# 9 frames vs. 10 frames in deep hive body



## trs246810 (Jul 2, 2010)

I have heard this is a way to keep from rolling a queen...and to provide better ventilation. Does anyone do this? If you keep them all touching (not spaced) in the center...you would have extra room to separate them all before lifting the frames. Can anyone help me with the pros or cons? Thanks, ~Justin


----------



## Michael Bush (Aug 2, 2002)

Spacing of brood combs naturally is about 1 1/4" (32mm) or 11 to a ten frame box. Of course this requires planing down the end bars. At natural spacing the combs are very uniform in thickness. This is because brood is a consistent depth while honey varies in depth. At 1 3/8" (35mm) or 10 frames to a ten frame box, they are a little uneven. At 1 1/2" (38mm) or 11 frames to a ten frame box, they are very uneven due to honey being drawn out much further than brood. In my experience it's the uneven combs that causes queens to get rolled.

http://www.bushfarms.com/beesfaqs.htm#framespacing
http://www.bushfarms.com/beesframewidth.htm


----------



## theriverhawk (Jun 5, 2009)

I've run 9 in a 10 frame box for years. No problems at all. Yes, it does make it more difficult to roll the queen. It's a ton easier to take that first frame out and put that last frame back in. My father has also run 9 in 10 frame boxes for 35 years.


----------



## beekper (Aug 3, 2010)

I have tryed to use 9 frames but prefer 10 frames in a 10 frame box. The bees will draw out the honey to make up the extra space when using 9 frames, to me it makes for a mess and there is still a chance you will role the queen on the extened honey around the top of the frame. When using 10 frames pull frame #1 or #10 out first it is unlikely to have the queen on it and will likely be honey stores. Pulling these frames first will give you space and only 9 frames to work with. Now you can find the queen or do what ever work is needed. Try and put your frames back the way you found them.

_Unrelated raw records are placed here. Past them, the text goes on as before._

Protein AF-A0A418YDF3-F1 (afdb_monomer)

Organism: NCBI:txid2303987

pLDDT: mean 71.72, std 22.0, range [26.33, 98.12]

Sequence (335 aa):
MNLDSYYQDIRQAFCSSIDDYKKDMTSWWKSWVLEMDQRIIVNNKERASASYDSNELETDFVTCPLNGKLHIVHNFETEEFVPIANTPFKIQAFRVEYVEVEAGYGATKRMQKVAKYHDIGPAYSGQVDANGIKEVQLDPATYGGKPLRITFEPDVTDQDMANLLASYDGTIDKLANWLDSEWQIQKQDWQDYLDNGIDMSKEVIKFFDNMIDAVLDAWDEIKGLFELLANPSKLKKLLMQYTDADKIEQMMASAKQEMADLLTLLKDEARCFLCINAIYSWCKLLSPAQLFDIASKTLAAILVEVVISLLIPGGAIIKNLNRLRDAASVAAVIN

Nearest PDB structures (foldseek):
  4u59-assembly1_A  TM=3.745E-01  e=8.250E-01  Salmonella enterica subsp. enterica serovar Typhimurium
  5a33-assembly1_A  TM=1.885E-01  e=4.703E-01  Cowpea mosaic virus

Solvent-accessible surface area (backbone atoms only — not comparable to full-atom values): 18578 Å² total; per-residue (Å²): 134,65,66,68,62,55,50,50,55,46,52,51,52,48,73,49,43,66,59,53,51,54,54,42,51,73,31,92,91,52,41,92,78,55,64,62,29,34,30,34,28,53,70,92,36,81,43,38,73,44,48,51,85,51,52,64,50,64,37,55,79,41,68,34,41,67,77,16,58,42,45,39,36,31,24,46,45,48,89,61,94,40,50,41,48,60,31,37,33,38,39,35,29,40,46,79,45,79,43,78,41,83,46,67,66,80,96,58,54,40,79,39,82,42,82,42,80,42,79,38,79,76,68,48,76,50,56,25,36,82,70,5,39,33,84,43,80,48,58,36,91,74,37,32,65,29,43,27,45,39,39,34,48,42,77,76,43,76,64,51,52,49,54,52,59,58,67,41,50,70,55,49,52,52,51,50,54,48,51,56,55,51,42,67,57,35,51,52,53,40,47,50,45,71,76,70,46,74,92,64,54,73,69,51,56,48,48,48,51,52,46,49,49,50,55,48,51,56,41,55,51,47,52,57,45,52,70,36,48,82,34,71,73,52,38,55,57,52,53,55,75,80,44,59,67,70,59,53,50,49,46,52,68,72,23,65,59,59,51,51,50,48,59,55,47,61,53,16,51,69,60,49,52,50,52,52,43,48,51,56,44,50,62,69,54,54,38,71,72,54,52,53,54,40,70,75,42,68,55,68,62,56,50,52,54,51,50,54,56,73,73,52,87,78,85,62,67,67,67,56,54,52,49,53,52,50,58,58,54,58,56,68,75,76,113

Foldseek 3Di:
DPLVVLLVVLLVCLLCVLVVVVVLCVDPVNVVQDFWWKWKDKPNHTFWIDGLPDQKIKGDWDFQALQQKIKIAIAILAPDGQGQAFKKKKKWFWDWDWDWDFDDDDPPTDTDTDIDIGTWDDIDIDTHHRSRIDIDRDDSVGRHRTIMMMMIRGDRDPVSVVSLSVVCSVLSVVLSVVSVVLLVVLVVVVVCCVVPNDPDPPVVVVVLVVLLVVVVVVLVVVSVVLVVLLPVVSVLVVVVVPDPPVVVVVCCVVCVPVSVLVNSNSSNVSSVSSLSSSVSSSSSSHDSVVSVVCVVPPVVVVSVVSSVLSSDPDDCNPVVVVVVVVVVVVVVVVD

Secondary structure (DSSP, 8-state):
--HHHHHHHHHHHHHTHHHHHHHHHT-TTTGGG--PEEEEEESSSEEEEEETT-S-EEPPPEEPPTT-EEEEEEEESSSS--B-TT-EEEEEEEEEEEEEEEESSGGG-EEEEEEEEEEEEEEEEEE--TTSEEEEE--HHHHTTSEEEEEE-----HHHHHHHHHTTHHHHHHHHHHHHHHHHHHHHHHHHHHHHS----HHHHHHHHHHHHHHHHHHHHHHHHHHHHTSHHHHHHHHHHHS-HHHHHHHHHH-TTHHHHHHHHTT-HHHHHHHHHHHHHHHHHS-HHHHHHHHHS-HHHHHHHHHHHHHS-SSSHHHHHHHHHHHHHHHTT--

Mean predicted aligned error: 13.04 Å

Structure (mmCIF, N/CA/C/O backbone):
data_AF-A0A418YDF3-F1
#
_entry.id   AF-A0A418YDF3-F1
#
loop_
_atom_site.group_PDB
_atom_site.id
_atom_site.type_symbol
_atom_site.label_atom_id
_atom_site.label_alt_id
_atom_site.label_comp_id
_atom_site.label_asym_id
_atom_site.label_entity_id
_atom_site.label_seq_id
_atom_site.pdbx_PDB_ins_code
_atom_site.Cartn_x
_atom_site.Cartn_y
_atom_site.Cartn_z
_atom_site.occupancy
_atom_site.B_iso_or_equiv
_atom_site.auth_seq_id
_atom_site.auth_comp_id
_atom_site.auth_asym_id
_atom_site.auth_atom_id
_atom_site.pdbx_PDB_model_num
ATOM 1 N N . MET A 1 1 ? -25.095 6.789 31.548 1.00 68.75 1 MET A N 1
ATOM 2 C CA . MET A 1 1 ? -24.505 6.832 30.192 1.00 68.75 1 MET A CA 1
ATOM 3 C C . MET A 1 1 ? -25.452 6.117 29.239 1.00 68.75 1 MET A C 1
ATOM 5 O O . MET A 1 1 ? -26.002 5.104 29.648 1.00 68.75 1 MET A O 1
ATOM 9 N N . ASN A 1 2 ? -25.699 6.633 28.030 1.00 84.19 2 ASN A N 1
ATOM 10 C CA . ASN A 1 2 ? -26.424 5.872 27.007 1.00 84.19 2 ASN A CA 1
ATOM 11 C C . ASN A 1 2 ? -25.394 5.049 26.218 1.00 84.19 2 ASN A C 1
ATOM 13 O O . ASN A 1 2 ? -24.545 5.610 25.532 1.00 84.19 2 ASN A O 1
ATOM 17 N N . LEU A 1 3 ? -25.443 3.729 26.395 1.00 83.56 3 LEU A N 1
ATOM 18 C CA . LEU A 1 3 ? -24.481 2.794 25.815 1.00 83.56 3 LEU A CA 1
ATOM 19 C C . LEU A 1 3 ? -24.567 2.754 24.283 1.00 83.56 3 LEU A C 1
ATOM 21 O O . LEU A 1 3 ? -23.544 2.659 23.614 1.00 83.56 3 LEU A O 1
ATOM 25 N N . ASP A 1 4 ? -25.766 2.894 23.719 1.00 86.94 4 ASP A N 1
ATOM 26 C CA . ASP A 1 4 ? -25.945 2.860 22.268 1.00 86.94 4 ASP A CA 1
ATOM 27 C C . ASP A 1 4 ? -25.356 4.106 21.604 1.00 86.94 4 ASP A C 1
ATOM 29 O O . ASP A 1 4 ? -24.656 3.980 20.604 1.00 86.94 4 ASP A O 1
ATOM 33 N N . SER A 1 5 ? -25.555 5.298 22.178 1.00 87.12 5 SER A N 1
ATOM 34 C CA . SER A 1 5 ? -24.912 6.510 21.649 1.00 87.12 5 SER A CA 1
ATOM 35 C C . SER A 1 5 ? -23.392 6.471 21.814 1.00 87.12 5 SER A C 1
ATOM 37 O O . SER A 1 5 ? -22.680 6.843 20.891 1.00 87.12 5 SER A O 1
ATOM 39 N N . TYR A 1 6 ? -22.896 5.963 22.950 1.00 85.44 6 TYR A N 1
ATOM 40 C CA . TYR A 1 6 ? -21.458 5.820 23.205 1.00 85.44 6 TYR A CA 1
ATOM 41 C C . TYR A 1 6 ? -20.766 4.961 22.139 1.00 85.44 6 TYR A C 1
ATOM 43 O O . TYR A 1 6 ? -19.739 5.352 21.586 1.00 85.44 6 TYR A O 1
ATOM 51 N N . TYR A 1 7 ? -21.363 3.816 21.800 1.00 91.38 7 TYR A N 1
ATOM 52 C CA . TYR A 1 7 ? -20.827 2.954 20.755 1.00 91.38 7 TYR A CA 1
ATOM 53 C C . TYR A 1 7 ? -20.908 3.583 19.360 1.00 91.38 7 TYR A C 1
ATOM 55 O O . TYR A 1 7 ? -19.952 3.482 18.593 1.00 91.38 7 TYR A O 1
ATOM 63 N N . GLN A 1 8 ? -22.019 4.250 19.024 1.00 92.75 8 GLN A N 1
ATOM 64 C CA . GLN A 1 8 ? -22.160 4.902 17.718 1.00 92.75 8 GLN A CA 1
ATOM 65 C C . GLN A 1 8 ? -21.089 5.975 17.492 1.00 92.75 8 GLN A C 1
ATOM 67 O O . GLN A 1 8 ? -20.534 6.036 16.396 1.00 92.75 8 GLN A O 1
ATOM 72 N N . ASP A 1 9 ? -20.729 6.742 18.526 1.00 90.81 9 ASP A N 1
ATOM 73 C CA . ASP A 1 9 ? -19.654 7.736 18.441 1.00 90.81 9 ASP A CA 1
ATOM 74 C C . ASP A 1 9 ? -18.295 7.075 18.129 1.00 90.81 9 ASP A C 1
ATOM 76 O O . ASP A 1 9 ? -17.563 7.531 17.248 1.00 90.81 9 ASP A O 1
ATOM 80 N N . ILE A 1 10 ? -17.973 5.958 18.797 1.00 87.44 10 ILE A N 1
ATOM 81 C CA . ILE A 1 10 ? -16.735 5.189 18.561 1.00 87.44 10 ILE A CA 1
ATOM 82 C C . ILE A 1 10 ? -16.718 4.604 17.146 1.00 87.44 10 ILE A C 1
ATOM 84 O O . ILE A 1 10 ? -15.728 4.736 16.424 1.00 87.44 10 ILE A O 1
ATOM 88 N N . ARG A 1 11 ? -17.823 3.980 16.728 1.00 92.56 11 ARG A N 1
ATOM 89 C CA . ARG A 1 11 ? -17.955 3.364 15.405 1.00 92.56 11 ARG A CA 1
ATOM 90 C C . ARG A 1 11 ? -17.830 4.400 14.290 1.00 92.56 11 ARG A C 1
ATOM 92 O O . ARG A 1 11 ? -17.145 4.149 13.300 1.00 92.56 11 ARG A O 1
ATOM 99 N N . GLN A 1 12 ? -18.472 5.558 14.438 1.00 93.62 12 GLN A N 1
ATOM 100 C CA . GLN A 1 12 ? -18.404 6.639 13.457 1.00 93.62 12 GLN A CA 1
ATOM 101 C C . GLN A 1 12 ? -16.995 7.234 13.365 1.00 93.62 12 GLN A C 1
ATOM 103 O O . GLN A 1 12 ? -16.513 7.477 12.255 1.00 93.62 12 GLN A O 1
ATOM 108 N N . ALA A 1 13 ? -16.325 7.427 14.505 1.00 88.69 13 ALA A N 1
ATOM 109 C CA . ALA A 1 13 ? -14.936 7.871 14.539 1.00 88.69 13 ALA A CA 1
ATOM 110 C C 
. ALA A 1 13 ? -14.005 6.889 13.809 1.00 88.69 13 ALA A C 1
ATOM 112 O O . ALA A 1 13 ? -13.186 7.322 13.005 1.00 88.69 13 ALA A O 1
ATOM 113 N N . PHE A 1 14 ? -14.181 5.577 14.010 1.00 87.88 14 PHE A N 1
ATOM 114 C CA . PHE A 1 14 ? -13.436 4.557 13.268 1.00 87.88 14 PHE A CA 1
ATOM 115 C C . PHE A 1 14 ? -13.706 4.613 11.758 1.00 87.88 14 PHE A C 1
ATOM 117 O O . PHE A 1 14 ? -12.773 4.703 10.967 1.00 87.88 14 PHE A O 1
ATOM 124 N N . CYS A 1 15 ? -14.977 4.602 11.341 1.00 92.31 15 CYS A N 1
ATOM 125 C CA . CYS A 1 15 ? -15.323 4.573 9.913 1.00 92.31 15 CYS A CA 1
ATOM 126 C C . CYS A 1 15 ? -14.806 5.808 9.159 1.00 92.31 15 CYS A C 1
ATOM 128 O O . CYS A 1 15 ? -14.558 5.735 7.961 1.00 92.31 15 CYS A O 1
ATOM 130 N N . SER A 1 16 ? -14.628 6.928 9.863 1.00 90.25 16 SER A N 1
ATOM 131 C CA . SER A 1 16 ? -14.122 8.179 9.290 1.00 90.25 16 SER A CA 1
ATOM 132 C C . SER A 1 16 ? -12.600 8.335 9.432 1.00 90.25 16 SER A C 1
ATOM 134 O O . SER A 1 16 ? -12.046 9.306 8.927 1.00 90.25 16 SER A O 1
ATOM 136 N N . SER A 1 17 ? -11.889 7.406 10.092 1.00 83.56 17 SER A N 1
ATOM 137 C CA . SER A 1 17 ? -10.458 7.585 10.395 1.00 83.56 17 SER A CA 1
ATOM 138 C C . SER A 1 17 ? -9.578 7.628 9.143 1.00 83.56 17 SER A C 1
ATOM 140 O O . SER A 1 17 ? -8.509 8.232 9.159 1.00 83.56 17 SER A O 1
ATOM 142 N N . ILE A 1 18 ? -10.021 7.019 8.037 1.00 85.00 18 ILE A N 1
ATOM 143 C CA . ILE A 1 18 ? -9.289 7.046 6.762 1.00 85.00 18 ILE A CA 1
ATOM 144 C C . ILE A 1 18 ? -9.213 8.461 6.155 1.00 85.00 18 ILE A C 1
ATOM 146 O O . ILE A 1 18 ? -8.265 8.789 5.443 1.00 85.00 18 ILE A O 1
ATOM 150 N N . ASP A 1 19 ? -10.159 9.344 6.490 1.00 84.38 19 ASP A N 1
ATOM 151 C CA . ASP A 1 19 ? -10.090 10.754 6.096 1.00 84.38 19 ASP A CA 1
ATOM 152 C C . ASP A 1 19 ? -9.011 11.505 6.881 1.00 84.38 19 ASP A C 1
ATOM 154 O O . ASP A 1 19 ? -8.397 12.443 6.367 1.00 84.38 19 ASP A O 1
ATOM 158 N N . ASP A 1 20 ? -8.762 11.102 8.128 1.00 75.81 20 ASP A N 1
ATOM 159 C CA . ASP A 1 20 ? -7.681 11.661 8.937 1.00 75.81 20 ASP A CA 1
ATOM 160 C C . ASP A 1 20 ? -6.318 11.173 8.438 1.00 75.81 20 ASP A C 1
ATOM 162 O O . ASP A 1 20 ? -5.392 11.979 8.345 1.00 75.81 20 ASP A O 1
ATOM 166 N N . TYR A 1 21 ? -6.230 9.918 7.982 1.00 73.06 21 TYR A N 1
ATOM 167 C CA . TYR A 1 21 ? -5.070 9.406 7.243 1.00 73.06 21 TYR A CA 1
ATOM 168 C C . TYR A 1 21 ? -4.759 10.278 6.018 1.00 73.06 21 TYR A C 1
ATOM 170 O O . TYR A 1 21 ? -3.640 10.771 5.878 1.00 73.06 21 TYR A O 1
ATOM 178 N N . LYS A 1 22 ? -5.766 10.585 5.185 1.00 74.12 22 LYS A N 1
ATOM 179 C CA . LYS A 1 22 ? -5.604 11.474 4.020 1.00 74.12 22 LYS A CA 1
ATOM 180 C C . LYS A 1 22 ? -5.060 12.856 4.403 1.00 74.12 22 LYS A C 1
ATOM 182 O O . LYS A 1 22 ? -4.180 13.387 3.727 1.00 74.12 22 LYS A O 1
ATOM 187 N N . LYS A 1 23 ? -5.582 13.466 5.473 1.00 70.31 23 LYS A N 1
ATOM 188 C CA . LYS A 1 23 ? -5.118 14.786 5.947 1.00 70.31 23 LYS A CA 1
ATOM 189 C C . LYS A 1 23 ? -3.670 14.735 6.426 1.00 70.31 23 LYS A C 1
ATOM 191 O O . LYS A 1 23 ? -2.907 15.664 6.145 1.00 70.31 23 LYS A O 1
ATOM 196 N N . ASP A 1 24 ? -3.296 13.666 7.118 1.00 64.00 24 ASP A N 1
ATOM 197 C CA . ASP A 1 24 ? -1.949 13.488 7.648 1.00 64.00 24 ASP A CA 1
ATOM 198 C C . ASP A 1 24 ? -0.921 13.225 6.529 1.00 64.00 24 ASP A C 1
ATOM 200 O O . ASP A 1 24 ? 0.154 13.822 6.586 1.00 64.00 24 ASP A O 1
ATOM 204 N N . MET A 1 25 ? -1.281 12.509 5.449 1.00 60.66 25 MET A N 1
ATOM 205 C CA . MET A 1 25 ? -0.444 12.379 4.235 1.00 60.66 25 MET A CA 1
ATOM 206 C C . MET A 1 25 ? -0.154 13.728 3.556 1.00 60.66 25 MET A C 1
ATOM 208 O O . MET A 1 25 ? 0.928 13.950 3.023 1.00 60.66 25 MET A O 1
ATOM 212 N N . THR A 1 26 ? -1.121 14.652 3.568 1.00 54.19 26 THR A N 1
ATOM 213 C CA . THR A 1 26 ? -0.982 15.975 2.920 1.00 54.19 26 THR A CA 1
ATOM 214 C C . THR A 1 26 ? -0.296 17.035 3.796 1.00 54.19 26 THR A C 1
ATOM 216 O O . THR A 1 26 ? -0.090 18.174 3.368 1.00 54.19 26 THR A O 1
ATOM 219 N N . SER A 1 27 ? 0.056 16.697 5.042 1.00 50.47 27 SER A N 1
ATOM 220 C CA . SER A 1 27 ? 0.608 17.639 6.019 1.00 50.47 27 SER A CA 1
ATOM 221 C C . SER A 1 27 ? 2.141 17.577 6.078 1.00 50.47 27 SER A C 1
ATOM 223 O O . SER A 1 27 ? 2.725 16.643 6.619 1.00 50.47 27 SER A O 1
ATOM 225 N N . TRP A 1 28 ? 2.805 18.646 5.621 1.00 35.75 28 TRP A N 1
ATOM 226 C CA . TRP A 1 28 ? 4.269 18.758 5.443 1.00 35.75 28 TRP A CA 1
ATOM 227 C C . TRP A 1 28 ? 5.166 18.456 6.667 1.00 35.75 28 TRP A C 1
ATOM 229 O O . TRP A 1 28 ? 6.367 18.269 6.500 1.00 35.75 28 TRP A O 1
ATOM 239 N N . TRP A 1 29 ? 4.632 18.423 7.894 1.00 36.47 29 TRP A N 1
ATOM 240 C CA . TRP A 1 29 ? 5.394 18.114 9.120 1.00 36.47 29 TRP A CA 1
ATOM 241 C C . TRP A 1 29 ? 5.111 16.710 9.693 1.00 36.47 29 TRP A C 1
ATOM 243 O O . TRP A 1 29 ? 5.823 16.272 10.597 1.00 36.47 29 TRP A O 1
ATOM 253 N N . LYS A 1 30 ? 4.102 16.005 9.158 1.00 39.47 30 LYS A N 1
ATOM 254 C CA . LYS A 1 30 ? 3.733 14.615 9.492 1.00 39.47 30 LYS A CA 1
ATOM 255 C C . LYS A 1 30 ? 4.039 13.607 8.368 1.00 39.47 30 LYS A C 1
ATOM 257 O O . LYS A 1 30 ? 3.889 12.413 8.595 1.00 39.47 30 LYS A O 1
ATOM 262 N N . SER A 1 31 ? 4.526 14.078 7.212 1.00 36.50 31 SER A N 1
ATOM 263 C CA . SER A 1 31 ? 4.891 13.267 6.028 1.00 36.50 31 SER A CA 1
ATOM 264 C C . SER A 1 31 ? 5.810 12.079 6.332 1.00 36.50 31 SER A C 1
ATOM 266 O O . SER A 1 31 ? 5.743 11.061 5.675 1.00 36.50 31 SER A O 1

I have worked as UNLV's research beekeepers for going on 8 years now and this is the way I teach my students to open a hive and work your way over to the brood and queen. The students will still roles queens every year when they don't follow what I taught them but if they stick to the plan we have fewer roled queens.


----------



## mxr618 (Apr 23, 2008)

I suppose I gotta ask --

What's a rolled queen?


----------



## trs246810 (Jul 2, 2010)

when a frame comes into contact/crushes the queen as it's being pulled from or returned to the hive. ~Justin


----------



## Joseph Clemens (Feb 12, 2005)

If you put something between your hands and "rub them together", that which is between your hands gets, "rolled". It can happen similarly with what is between two honeycombs.


----------



## theriverhawk (Jun 5, 2009)

ps...I run 9 frames in both brood chambers and honey supers. Have never rolled a queen. I, too, pull either 10 or 1 frame first and move over from there in a sliding way. 
They guys I know that have rolled a queen all use 10 frame brood chambers.


----------



## KQ6AR (May 13, 2008)

I like 10 in the brood boxes, & 9 in the honey supers. 
You shouldn't roll you're queen if you remove the outside frame first.


----------